Cette construction théorique était notamment, avec toute son impressionnante précision, incapable de rendre compte des différences de masse entre ses douze particules élémentaires. Higgs, et deux autres équipes de physiciens indépendantes, ont bâti au début des années soixante une explication audacieuse pour pallier ce manque, postulant l’existence d’une particule nouvelle, dont l’interaction plus ou moins intense avec les autres expliquerait leurs masses respectives.
L’observation de cette particule, rendue particulièrement ardue par son caractère fugitif – deux événements sur dix mille milliards observés au LHC peuvent lui être attribués, fort difficiles à distinguer du bruit de fond – et par l’incertitude quant à sa propre masse, pose donc un sceau sur la théorie de Higgs et ses collègues. Tout comme à la fin du XIXe siècle on s’émerveillait de l’« invention » du champ électromagnétique, passé maintenant dans l’imaginaire populaire, on est en droit de s’extasier sur le champ de Higgs.

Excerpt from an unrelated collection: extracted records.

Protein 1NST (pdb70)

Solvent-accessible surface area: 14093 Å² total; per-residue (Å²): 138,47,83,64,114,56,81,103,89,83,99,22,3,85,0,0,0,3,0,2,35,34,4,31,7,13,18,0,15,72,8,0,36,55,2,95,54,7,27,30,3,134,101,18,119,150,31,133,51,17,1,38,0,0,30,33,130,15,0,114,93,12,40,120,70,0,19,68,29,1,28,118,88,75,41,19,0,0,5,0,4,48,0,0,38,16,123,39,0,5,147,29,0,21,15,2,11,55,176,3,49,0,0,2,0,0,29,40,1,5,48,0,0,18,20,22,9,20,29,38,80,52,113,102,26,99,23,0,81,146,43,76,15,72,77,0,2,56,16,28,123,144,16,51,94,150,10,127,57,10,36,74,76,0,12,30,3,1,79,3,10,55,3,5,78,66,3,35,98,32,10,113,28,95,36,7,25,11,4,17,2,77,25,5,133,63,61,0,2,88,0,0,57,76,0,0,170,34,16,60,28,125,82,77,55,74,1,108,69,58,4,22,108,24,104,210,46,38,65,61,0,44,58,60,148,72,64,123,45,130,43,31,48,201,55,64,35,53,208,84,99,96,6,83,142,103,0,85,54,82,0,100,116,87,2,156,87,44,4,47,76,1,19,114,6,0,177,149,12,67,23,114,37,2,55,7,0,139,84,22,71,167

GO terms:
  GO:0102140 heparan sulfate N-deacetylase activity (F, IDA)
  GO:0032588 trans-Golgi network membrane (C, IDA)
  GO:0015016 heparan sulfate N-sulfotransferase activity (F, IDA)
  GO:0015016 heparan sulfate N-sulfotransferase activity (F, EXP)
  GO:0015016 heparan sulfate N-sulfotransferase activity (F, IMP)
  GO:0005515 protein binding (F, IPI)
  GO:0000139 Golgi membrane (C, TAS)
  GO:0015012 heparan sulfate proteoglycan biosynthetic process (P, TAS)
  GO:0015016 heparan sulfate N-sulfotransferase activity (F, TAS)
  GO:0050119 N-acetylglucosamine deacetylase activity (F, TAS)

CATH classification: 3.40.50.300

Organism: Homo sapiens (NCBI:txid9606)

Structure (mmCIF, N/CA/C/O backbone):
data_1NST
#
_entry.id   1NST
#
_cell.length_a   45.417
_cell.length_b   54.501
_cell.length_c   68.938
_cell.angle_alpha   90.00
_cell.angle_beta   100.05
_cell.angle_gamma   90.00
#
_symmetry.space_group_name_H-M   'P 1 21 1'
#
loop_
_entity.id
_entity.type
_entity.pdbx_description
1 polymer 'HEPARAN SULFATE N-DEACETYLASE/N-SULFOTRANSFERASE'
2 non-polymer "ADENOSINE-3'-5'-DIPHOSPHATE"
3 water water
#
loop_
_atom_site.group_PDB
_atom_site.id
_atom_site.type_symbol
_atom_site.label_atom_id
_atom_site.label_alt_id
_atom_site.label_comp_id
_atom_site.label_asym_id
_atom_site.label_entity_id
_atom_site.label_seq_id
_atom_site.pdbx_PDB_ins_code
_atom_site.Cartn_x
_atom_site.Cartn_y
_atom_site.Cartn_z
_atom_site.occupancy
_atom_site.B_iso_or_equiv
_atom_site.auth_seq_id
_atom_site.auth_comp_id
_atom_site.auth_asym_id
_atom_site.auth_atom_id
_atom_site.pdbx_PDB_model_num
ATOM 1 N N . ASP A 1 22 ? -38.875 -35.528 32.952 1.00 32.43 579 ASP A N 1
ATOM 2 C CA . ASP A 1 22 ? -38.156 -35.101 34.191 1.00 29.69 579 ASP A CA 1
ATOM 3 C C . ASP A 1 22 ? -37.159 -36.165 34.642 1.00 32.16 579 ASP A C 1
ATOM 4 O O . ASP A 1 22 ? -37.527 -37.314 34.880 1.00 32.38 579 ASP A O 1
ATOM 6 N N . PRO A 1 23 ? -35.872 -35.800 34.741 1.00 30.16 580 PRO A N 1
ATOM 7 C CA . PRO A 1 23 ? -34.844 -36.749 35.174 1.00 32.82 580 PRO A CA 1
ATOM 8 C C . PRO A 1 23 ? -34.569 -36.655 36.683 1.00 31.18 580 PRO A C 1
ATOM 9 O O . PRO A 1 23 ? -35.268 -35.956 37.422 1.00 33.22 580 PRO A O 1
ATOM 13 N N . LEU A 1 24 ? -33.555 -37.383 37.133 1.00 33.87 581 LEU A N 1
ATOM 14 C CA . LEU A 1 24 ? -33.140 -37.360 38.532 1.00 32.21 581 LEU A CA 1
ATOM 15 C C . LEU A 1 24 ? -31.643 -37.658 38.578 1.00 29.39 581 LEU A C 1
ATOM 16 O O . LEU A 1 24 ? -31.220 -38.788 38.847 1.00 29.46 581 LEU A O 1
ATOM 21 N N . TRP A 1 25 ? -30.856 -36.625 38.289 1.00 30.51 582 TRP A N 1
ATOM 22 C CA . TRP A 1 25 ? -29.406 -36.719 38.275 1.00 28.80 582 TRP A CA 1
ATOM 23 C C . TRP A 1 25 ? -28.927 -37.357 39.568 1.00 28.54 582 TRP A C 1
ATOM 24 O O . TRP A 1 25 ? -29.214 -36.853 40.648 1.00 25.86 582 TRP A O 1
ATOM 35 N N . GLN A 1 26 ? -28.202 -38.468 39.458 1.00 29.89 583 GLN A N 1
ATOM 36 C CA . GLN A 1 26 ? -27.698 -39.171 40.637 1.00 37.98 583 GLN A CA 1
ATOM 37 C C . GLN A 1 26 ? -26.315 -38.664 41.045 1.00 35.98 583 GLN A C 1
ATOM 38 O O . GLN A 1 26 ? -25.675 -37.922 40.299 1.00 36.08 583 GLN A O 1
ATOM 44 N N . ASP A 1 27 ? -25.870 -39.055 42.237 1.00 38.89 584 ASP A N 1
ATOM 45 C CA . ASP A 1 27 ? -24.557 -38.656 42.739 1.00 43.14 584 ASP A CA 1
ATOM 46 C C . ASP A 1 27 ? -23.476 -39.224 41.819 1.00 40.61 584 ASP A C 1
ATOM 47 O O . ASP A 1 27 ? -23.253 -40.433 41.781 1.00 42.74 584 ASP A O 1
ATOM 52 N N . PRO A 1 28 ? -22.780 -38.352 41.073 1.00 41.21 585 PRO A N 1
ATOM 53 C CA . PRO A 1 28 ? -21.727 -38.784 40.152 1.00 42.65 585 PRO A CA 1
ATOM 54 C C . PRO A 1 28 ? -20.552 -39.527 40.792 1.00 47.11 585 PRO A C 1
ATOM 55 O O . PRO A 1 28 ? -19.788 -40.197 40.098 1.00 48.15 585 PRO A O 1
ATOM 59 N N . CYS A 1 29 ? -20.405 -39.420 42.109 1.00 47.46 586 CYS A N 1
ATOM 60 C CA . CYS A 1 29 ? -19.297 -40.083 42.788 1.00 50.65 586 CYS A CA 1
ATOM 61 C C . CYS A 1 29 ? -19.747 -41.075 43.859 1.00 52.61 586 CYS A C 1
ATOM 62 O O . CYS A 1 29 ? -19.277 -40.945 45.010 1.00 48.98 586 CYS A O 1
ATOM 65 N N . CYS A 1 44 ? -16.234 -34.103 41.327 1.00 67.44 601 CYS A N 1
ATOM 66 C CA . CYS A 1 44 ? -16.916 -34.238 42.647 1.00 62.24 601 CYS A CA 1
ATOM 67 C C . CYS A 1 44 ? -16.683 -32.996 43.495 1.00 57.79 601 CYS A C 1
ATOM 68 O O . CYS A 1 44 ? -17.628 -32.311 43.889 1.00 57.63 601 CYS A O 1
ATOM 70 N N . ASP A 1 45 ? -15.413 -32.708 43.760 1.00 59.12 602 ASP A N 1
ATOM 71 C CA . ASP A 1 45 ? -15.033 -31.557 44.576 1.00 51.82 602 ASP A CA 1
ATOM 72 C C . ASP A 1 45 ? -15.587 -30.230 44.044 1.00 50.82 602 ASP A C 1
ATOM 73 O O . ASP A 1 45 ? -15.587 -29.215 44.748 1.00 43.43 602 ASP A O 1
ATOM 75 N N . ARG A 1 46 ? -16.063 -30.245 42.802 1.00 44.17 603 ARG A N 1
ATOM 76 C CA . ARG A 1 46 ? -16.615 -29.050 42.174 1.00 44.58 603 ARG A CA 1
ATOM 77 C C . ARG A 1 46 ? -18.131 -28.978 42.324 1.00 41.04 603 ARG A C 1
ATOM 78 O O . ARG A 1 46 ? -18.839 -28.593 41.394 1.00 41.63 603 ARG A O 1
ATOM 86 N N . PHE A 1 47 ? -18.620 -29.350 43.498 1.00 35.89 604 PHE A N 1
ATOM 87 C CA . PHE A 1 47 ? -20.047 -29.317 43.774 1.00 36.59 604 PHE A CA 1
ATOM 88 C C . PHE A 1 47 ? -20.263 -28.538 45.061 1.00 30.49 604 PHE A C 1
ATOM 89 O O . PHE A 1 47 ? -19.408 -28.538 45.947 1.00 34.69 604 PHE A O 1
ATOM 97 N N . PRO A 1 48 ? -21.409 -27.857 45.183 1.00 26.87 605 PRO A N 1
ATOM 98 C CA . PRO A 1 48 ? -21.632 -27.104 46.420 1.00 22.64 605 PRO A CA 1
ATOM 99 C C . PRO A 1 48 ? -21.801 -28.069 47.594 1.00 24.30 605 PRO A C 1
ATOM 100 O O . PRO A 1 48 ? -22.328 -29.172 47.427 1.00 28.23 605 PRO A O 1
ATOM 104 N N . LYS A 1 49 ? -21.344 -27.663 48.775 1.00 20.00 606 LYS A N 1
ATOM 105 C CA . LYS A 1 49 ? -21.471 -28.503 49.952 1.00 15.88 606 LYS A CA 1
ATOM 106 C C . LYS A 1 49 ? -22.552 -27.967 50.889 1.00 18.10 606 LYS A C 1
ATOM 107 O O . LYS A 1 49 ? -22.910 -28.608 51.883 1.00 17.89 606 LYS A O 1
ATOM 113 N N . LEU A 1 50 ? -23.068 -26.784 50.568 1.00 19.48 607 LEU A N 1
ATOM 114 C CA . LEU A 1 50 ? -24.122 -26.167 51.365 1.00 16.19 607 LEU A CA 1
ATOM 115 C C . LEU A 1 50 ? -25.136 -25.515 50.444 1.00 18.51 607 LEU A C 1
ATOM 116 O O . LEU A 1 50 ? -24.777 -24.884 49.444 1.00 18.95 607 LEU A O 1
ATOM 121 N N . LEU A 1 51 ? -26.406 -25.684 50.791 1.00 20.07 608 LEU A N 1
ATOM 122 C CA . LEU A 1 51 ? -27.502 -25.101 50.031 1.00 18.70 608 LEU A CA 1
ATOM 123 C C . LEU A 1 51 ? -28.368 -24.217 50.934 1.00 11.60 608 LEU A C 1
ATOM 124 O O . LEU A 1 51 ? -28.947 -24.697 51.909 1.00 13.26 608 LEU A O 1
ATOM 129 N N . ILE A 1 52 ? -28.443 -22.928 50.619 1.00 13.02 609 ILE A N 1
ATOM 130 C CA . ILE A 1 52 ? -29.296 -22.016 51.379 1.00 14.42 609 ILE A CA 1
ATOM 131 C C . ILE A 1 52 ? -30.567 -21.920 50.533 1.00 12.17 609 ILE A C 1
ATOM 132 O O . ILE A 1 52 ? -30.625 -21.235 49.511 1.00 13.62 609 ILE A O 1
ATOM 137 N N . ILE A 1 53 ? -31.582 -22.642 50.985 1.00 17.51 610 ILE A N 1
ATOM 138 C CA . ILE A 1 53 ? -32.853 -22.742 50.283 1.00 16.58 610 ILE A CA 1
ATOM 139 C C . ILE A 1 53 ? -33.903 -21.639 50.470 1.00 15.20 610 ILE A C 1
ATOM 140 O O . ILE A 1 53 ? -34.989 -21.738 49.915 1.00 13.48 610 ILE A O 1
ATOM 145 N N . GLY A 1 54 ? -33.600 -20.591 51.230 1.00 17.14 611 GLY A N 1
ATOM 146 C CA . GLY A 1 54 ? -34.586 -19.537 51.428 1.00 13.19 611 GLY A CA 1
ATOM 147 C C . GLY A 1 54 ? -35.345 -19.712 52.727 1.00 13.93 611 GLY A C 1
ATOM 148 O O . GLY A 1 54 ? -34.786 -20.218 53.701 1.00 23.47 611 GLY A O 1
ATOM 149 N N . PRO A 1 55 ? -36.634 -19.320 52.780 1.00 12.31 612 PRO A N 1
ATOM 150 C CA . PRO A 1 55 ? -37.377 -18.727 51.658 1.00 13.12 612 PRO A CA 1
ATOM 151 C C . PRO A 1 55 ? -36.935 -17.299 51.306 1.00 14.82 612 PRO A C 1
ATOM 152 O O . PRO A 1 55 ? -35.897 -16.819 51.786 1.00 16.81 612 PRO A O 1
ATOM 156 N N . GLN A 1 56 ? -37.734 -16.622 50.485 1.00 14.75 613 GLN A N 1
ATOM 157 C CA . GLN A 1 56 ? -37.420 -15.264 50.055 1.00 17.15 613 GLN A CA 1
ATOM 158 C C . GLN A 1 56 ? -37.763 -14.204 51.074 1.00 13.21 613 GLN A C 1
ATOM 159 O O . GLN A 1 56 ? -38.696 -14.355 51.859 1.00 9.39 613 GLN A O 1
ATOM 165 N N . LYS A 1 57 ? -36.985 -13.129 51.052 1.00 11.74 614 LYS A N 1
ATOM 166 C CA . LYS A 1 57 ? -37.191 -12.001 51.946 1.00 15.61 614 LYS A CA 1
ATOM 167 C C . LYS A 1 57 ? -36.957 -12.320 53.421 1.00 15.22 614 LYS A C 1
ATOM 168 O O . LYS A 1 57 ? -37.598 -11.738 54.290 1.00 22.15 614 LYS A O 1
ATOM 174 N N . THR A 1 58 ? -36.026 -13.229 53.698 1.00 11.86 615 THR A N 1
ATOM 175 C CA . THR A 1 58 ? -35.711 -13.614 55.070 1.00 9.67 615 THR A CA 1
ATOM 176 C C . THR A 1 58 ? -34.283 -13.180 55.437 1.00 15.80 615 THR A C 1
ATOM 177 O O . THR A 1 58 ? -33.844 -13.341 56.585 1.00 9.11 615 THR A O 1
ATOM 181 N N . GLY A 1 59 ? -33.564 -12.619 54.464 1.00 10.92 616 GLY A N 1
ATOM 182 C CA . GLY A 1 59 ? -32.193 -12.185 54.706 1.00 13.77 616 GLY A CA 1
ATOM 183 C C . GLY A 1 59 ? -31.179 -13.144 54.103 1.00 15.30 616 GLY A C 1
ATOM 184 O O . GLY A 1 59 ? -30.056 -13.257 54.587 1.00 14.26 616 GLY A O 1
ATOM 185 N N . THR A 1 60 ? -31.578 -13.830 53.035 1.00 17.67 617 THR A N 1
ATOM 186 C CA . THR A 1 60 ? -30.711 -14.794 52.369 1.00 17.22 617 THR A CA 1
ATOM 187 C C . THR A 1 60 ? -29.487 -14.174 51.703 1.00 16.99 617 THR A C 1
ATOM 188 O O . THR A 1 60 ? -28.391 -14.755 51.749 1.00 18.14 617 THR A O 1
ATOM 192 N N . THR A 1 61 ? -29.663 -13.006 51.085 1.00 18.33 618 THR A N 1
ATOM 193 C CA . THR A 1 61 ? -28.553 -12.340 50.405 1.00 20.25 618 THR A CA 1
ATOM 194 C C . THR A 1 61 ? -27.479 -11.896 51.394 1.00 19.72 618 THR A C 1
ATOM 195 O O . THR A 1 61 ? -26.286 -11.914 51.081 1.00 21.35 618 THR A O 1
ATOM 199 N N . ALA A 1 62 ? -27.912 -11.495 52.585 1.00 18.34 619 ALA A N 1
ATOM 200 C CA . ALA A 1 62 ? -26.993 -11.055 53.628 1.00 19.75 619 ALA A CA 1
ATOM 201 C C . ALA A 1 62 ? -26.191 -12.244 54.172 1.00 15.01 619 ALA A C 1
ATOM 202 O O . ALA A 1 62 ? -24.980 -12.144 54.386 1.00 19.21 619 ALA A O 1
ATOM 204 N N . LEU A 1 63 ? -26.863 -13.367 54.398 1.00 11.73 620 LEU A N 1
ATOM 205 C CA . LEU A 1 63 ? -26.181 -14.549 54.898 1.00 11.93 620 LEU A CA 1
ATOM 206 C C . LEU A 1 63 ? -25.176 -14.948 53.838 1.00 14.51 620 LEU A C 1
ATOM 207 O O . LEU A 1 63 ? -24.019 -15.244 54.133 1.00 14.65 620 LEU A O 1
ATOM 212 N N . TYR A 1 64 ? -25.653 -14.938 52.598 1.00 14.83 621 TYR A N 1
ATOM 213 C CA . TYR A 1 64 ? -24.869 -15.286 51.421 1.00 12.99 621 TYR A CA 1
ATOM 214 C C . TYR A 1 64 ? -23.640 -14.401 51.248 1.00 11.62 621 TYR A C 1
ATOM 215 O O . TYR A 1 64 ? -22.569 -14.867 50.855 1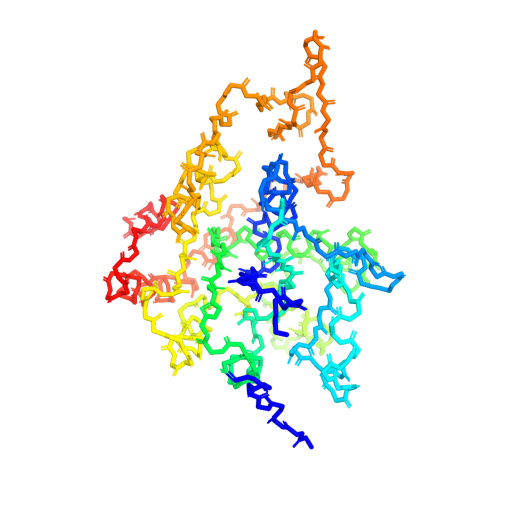.00 13.96 621 TYR A O 1
ATOM 224 N N . LEU A 1 65 ? -23.805 -13.118 51.536 1.00 16.25 622 LEU A N 1
ATOM 225 C CA . LEU A 1 65 ? -22.725 -12.158 51.411 1.00 15.81 622 LEU A CA 1
ATOM 226 C C . LEU A 1 65 ? -21.701 -12.296 52.532 1.00 14.49 622 LEU A C 1
ATOM 227 O O . LEU A 1 65 ? -20.497 -12.307 52.281 1.00 12.11 622 LEU A O 1
ATOM 232 N N . PHE A 1 66 ? -22.185 -12.395 53.767 1.00 14.26 623 PHE A N 1
ATOM 233 C CA . PHE A 1 66 ? -21.318 -12.528 54.935 1.00 13.89 623 PHE A CA 1
ATOM 234 C C . PHE A 1 66 ? -20.531 -13.836 54.920 1.00 11.95 623 PHE A C 1
ATOM 235 O O . PHE A 1 66 ? -19.363 -13.866 55.289 1.00 17.46 623 PHE A O 1
ATOM 243 N N . LEU A 1 67 ? -21.176 -14.917 54.497 1.00 16.30 624 LEU A N 1
ATOM 244 C CA . LEU A 1 67 ? -20.528 -16.227 54.430 1.00 12.67 624 LEU A CA 1
ATOM 245 C C . LEU A 1 67 ? -19.384 -16.219 53.416 1.00 14.89 624 LEU A C 1
ATOM 246 O O . LEU A 1 67 ? -18.350 -16.867 53.619 1.00 12.29 624 LEU A O 1
ATOM 251 N N . GLY A 1 68 ? -19.583 -15.489 52.320 1.00 11.92 625 GLY A N 1
ATOM 252 C CA . GLY A 1 68 ? -18.564 -15.406 51.294 1.00 15.58 625 GLY A CA 1
ATOM 253 C C . GLY A 1 68 ? -17.323 -14.688 51.792 1.00 18.90 625 GLY A C 1
ATOM 254 O O . GLY A 1 68 ? -16.255 -14.809 51.214 1.00 15.96 625 GLY A O 1
ATOM 255 N N . MET A 1 69 ? -17.463 -13.939 52.876 1.00 18.16 626 MET A N 1
ATOM 256 C CA . MET A 1 69 ? -16.337 -13.211 53.426 1.00 18.57 626 MET A CA 1
ATOM 257 C C . MET A 1 69 ? -15.316 -14.148 54.065 1.00 21.38 626 MET A C 1
ATOM 258 O O . MET A 1 69 ? -14.133 -13.801 54.166 1.00 23.59 626 MET A O 1
ATOM 263 N N . HIS A 1 70 ? -15.768 -15.323 54.501 1.00 16.68 627 HIS A N 1
ATOM 264 C CA . HIS A 1 70 ? -14.863 -16.296 55.100 1.00 16.39 627 HIS A CA 1
ATOM 265 C C . HIS A 1 70 ? -13.946 -16.889 54.035 1.00 19.54 627 HIS A C 1
ATOM 266 O O . HIS A 1 70 ? -14.395 -17.610 53.141 1.00 21.89 627 HIS A O 1
ATOM 273 N N . PRO A 1 71 ? -12.641 -16.588 54.118 1.00 17.24 628 PRO A N 1
ATOM 274 C CA . PRO A 1 71 ? -11.648 -17.086 53.154 1.00 19.14 628 PRO A CA 1
ATOM 275 C C . PRO A 1 71 ? -11.761 -18.558 52.734 1.00 19.64 628 PRO A C 1
ATOM 276 O O . PRO A 1 71 ? -11.332 -18.925 51.636 1.00 22.79 628 PRO A O 1
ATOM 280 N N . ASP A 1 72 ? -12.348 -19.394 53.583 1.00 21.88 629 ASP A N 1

Si cet émerveillement-là secoue peut-être seulement les spécialistes, on ne peut s’empêcher pourtant de vibrer au diapason de l’aventure humaine qu’elle représente. Tout d’abord, quelle audace, quelle imagination que celle des théoriciens ! Ils s’inspirent de modélisations mathématiques venant d’autres domaines de la physique, parfois évoquées au détour d’un couloir, dans une discussion impromptue lors d’une conférence, pour proposer une loi collant mieux à la réalité. C’est un bond dans l’inconnu, reposant sur la confiance en l’« intelligence » de l’univers, en sa simplicité fondamentale et sa beauté, qui révèle bien souvent des surprises, des conséquences inattendues. Qui parfois encore se laissent observer…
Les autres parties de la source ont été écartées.